Now, with the already ongoing inquest investigation by the Mumbai Police, severe doubts crop over the registration of the FIR by the Bihar Police. However, since Mumbai Police under Section 174 have limited themselves to only inquest report and the non-registration of FIR by the same, the issue of the legal validity of a second FIR doesn’t emerge. The registration of FIR by Bihar Police is to be considered as the first FIR and thus, does not attract any illegality from the perspective of law. However, even if Mumbai Police had registered the first FIR, the subsequent one would not have attracted any illegality. This is in confirmation with the settled case laws and precedents from time to time over this issue of the second FIR. The case of T.T. Anthony v. State of Kerala is the leading precedent on such matter which has been affirmed by the Upkar Singh v. Ved Prakash, Babubhai v. State of Gujarat and many other leading precedents. Through the case of T.T. Anthony, the Supreme Court has clearly held that there cannot be an existence of a second FIR and no fresh investigation can take place on the receipt of every subsequent information in respect of the same cognizable offence or same occurrence giving rise to one or more cognizable offences. However, the principle doesn’t extend to a scenario when there is a cross FIR or a counter-complaint, nor does it extend to a situation when the subject matter is different leading to the constitution of a new offence which was different from the one laid down in the initial FIR. A cross FIR is defined as where an additional FIR has been issued corresponding to the similar fact or occurrence however by the opposite party, against whom the initial FIR had been filed, having their own set of versions of the incident.

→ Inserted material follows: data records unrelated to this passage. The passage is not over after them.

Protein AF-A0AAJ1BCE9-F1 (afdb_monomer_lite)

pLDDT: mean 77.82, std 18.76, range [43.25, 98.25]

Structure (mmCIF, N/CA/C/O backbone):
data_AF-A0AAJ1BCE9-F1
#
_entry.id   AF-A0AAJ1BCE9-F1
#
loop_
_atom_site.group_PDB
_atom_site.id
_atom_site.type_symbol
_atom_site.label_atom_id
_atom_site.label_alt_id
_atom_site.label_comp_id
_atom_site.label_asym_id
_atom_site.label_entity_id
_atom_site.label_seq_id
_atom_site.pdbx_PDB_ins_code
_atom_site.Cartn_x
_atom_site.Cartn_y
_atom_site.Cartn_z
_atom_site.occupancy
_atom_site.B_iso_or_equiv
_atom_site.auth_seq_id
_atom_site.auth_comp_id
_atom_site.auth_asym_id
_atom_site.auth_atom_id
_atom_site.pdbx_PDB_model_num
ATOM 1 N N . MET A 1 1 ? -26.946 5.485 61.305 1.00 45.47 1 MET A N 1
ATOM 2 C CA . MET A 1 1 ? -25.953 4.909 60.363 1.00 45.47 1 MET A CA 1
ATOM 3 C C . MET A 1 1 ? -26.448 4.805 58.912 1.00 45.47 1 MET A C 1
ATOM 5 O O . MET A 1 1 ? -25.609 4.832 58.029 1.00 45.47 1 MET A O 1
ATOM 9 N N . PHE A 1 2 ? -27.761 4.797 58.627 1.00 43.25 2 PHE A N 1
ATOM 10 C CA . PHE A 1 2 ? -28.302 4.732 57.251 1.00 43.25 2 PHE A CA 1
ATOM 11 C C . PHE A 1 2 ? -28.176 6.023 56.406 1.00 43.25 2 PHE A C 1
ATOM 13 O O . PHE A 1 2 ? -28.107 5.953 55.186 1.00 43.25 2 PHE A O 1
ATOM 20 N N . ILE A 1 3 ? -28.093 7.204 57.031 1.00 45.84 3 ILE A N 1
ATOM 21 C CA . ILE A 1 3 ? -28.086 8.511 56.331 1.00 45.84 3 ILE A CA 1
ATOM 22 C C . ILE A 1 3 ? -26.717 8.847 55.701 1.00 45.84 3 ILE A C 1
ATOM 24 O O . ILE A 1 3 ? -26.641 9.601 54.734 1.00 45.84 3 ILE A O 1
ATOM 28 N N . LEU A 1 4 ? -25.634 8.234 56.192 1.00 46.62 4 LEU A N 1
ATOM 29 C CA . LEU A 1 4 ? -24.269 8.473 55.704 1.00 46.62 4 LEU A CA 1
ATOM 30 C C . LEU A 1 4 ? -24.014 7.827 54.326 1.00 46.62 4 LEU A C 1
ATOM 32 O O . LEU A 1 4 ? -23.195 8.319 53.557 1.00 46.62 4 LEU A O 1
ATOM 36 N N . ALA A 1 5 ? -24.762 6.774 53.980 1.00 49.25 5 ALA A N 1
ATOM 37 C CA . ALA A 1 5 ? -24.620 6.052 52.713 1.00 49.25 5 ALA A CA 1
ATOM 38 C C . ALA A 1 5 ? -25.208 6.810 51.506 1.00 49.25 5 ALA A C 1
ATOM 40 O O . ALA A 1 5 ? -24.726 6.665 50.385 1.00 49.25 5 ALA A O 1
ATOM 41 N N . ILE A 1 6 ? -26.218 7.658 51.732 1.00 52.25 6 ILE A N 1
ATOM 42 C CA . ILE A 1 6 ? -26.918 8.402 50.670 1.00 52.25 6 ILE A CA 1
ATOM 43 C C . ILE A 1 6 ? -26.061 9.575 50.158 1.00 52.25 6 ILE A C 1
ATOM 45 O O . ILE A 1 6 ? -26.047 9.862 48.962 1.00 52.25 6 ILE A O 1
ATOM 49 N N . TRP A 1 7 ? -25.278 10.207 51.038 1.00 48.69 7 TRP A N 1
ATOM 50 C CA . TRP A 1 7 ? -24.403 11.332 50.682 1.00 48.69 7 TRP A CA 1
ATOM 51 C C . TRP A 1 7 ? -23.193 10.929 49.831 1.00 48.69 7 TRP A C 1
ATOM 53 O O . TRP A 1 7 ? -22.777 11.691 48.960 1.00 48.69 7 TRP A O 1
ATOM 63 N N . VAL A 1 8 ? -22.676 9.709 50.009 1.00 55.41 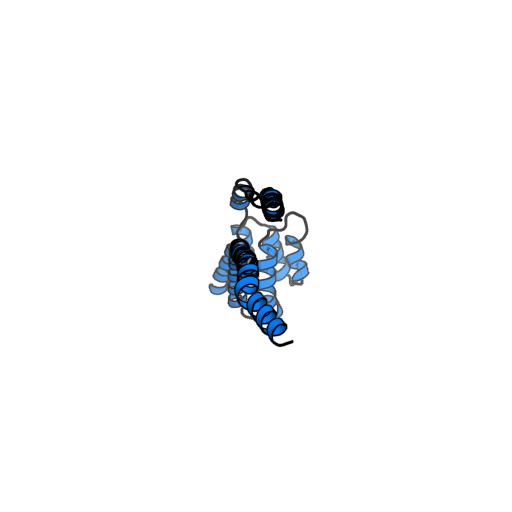8 VAL A N 1
ATOM 64 C CA . VAL A 1 8 ? -21.609 9.164 49.148 1.00 55.41 8 VAL A CA 1
ATOM 65 C C . VAL A 1 8 ? -22.117 8.952 47.718 1.00 55.41 8 VAL A C 1
ATOM 67 O O . VAL A 1 8 ? -21.378 9.146 46.755 1.00 55.41 8 VAL A O 1
ATOM 70 N N . PHE A 1 9 ? -23.402 8.627 47.564 1.00 47.84 9 PHE A N 1
ATOM 71 C CA . PHE A 1 9 ? -24.012 8.367 46.264 1.00 47.84 9 PHE A CA 1
ATOM 72 C C . PHE A 1 9 ? -24.193 9.649 45.435 1.00 47.84 9 PHE A C 1
ATOM 74 O O . PHE A 1 9 ? -23.927 9.653 44.234 1.00 47.84 9 PHE A O 1
ATOM 81 N N . LEU A 1 10 ? -24.565 10.764 46.076 1.00 53.53 10 LEU A N 1
ATOM 82 C CA . LEU A 1 10 ? -24.844 12.027 45.381 1.00 53.53 10 LEU A CA 1
ATOM 83 C C . LEU A 1 10 ? -23.573 12.776 44.930 1.00 53.53 10 LEU A C 1
ATOM 85 O O . LEU A 1 10 ? -23.616 13.530 43.961 1.00 53.53 10 LEU A O 1
ATOM 89 N N . GLY A 1 11 ? -22.427 12.528 45.576 1.00 45.94 11 GLY A N 1
ATOM 90 C CA . GLY A 1 11 ? -21.142 13.157 45.234 1.00 45.94 11 GLY A CA 1
ATOM 91 C C . GLY A 1 11 ? -20.464 12.624 43.963 1.00 45.94 11 GLY A C 1
ATOM 92 O O . GLY A 1 11 ? -19.544 13.256 43.452 1.00 45.94 11 GLY A O 1
ATOM 93 N N . THR A 1 12 ? -20.911 11.486 43.421 1.00 50.28 12 THR A N 1
ATOM 94 C CA . THR A 1 12 ? -20.296 10.851 42.231 1.00 50.28 12 THR A CA 1
ATOM 95 C C . THR A 1 12 ? -21.016 11.172 40.917 1.00 50.28 12 THR A C 1
ATOM 97 O O . THR A 1 12 ? -20.499 10.906 39.830 1.00 50.28 12 THR A O 1
ATOM 100 N N . LEU A 1 13 ? -22.184 11.814 41.012 1.00 49.50 13 LEU A N 1
ATOM 101 C CA . LEU A 1 13 ? -23.045 12.184 39.890 1.00 49.50 13 LEU A CA 1
ATOM 102 C C . LEU A 1 13 ? -22.405 13.124 38.838 1.00 49.50 13 LEU A C 1
ATOM 104 O O . LEU A 1 13 ? -22.726 12.963 37.658 1.00 49.50 13 LEU A O 1
ATOM 108 N N . PRO A 1 14 ? -21.474 14.049 39.173 1.00 50.66 14 PRO A N 1
ATOM 109 C CA . PRO A 1 14 ? -20.884 14.952 38.176 1.00 50.66 14 PRO A CA 1
ATOM 110 C C . PRO A 1 14 ? -20.010 14.245 37.128 1.00 50.66 14 PRO A C 1
ATOM 112 O O . PRO A 1 14 ? -19.781 14.790 36.053 1.00 50.66 14 PRO A O 1
ATOM 115 N N . TRP A 1 15 ? -19.541 13.023 37.409 1.00 53.25 15 TRP A N 1
ATOM 116 C CA . TRP A 1 15 ? -18.723 12.228 36.482 1.00 53.25 15 TRP A CA 1
ATOM 117 C C . TRP A 1 15 ? -19.561 11.415 35.477 1.00 53.25 15 TRP A C 1
ATOM 119 O O . TRP A 1 15 ? -19.021 10.810 34.549 1.00 53.25 15 TRP A O 1
ATOM 129 N N . PHE A 1 16 ? -20.885 11.374 35.665 1.00 53.94 16 PHE A N 1
ATOM 130 C CA . PHE A 1 16 ? -21.800 10.565 34.855 1.00 53.94 16 PHE A CA 1
ATOM 131 C C . PHE A 1 16 ? -22.335 11.301 33.618 1.00 53.94 16 PHE A C 1
ATOM 133 O O . PHE A 1 16 ? -22.959 10.680 32.758 1.00 53.94 16 PHE A O 1
ATOM 140 N N . LEU A 1 17 ? -22.073 12.607 33.492 1.00 56.47 17 LEU A N 1
ATOM 141 C CA . LEU A 1 17 ? -22.410 13.346 32.281 1.00 56.47 17 LEU A CA 1
ATOM 142 C C . LEU A 1 17 ? -21.383 13.020 31.184 1.00 56.47 17 LEU A C 1
ATOM 144 O O . LEU A 1 17 ? -20.187 13.263 31.365 1.00 56.47 17 LEU A O 1
ATOM 148 N N . PRO A 1 18 ? -21.811 12.445 30.046 1.00 55.50 18 PRO A N 1
ATOM 149 C CA . PRO A 1 18 ? -20.911 12.174 28.942 1.00 55.50 18 PRO A CA 1
ATOM 150 C C . PRO A 1 18 ? -20.378 13.502 28.405 1.00 55.50 18 PRO A C 1
ATOM 152 O O . PRO A 1 18 ? -21.149 14.381 28.025 1.00 55.50 18 PRO A O 1
ATOM 155 N N . ALA A 1 19 ? -19.054 13.638 28.335 1.00 58.75 19 ALA A N 1
ATOM 156 C CA . ALA A 1 19 ? -18.445 14.636 27.471 1.00 58.75 19 ALA A CA 1
ATOM 157 C C . ALA A 1 19 ? -18.962 14.367 26.052 1.00 58.75 19 ALA A C 1
ATOM 159 O O . ALA A 1 19 ? -18.659 13.322 25.469 1.00 58.75 19 ALA A O 1
ATOM 160 N N . LEU A 1 20 ? -19.811 15.264 25.543 1.00 56.56 20 LEU A N 1
ATOM 161 C CA . LEU A 1 20 ? -20.326 15.193 24.183 1.00 56.56 20 LEU A CA 1
ATOM 162 C C . LEU A 1 20 ? -19.101 15.097 23.259 1.00 56.56 20 LEU A C 1
ATOM 164 O O . LEU A 1 20 ? -18.231 15.970 23.343 1.00 56.56 20 LEU A O 1
ATOM 168 N N . PRO A 1 21 ? -18.959 14.043 22.433 1.00 57.28 21 PRO A N 1
ATOM 169 C CA . PRO A 1 21 ? -17.864 14.003 21.482 1.00 57.28 21 PRO A CA 1
ATOM 170 C C . PRO A 1 21 ? -17.981 15.265 20.619 1.00 57.28 21 PRO A C 1
ATOM 172 O O . PRO A 1 21 ? -19.081 15.545 20.132 1.00 57.28 21 PRO A O 1
ATOM 175 N N . PRO A 1 22 ? -16.907 16.060 20.461 1.00 51.47 22 PRO A N 1
ATOM 176 C CA . PRO A 1 22 ? -16.965 17.240 19.616 1.00 51.47 22 PRO A CA 1
ATOM 177 C C . PRO A 1 22 ? -17.456 16.794 18.240 1.00 51.47 22 PRO A C 1
ATOM 179 O O . PRO A 1 22 ? -16.870 15.899 17.624 1.00 51.47 22 PRO A O 1
ATOM 182 N N . HIS A 1 23 ? -18.578 17.363 17.798 1.00 52.03 23 HIS A N 1
ATOM 183 C CA . HIS A 1 23 ? -19.106 17.129 16.465 1.00 52.03 23 HIS A CA 1
ATOM 184 C C . HIS A 1 23 ? -18.055 17.635 15.477 1.00 52.03 23 HIS A C 1
ATOM 186 O O . HIS A 1 23 ? -17.892 18.835 15.269 1.00 52.03 23 HIS A O 1
ATOM 192 N N . LYS A 1 24 ? -17.264 16.700 14.944 1.00 49.91 24 LYS A N 1
ATOM 193 C CA . LYS A 1 24 ? -16.142 16.956 14.042 1.00 49.91 24 LYS A CA 1
ATOM 194 C C . LYS A 1 24 ? -16.669 17.214 12.625 1.00 49.91 24 LYS A C 1
ATOM 196 O O . LYS A 1 24 ? -16.298 16.509 11.696 1.00 49.91 24 LYS A O 1
ATOM 201 N N . SER A 1 25 ? -17.568 18.185 12.462 1.00 49.34 25 SER A N 1
ATOM 202 C CA . SER A 1 25 ? -18.120 18.566 11.153 1.00 49.34 25 SER A CA 1
ATOM 203 C C . SER A 1 25 ? -17.125 19.348 10.290 1.00 49.34 25 SER A C 1
ATOM 205 O O . SER A 1 25 ? -17.283 19.399 9.078 1.00 49.34 25 SER A O 1
ATOM 207 N N . SER A 1 26 ? -16.057 19.893 10.881 1.00 50.12 26 SER A N 1
ATOM 208 C CA . SER A 1 26 ? -15.022 20.665 10.177 1.00 50.12 26 SER A CA 1
ATOM 209 C C . SER A 1 26 ? -13.856 19.834 9.615 1.00 50.12 26 SER A C 1
ATOM 211 O O . SER A 1 26 ? -13.092 20.336 8.800 1.00 50.12 26 SER A O 1
ATOM 213 N N . ASP A 1 27 ? -13.711 18.564 10.010 1.00 51.28 27 ASP A N 1
ATOM 214 C CA . ASP A 1 27 ? -12.649 17.665 9.509 1.00 51.28 27 ASP A CA 1
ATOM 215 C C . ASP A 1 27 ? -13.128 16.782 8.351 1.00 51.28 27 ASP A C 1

Thus, to conclude, there have been attempts of handling the present case to one’s own advantage as the pleas to Supreme Court over transferring the FIR, as well as the Bihar Police’s authority to undertake the investigation themselves rather than transferring the same to the necessary jurisdiction, clearly displays the intent. With all the media trial surrounding the case making it more hyped, it has led to a state of complete disorder. It all rests with the proper courts who have to judicially interpret and apply the prevailing legal principles to avoid any mishaps from the perspective of law. Now, with the transfer of the case to Central Bureau of Investigation (CBI) and its decision to re-register the FIR, things have taken a sudden turn, and with such inclusion, one can expect a proper investigation in the upcoming days and disclosure of facts which led to this tragic event.
[The author is a Third Year B.B.A. LL.B. (Hons.) student from Jindal Global Law School, affiliated to O.P. Jindal Global University, India.]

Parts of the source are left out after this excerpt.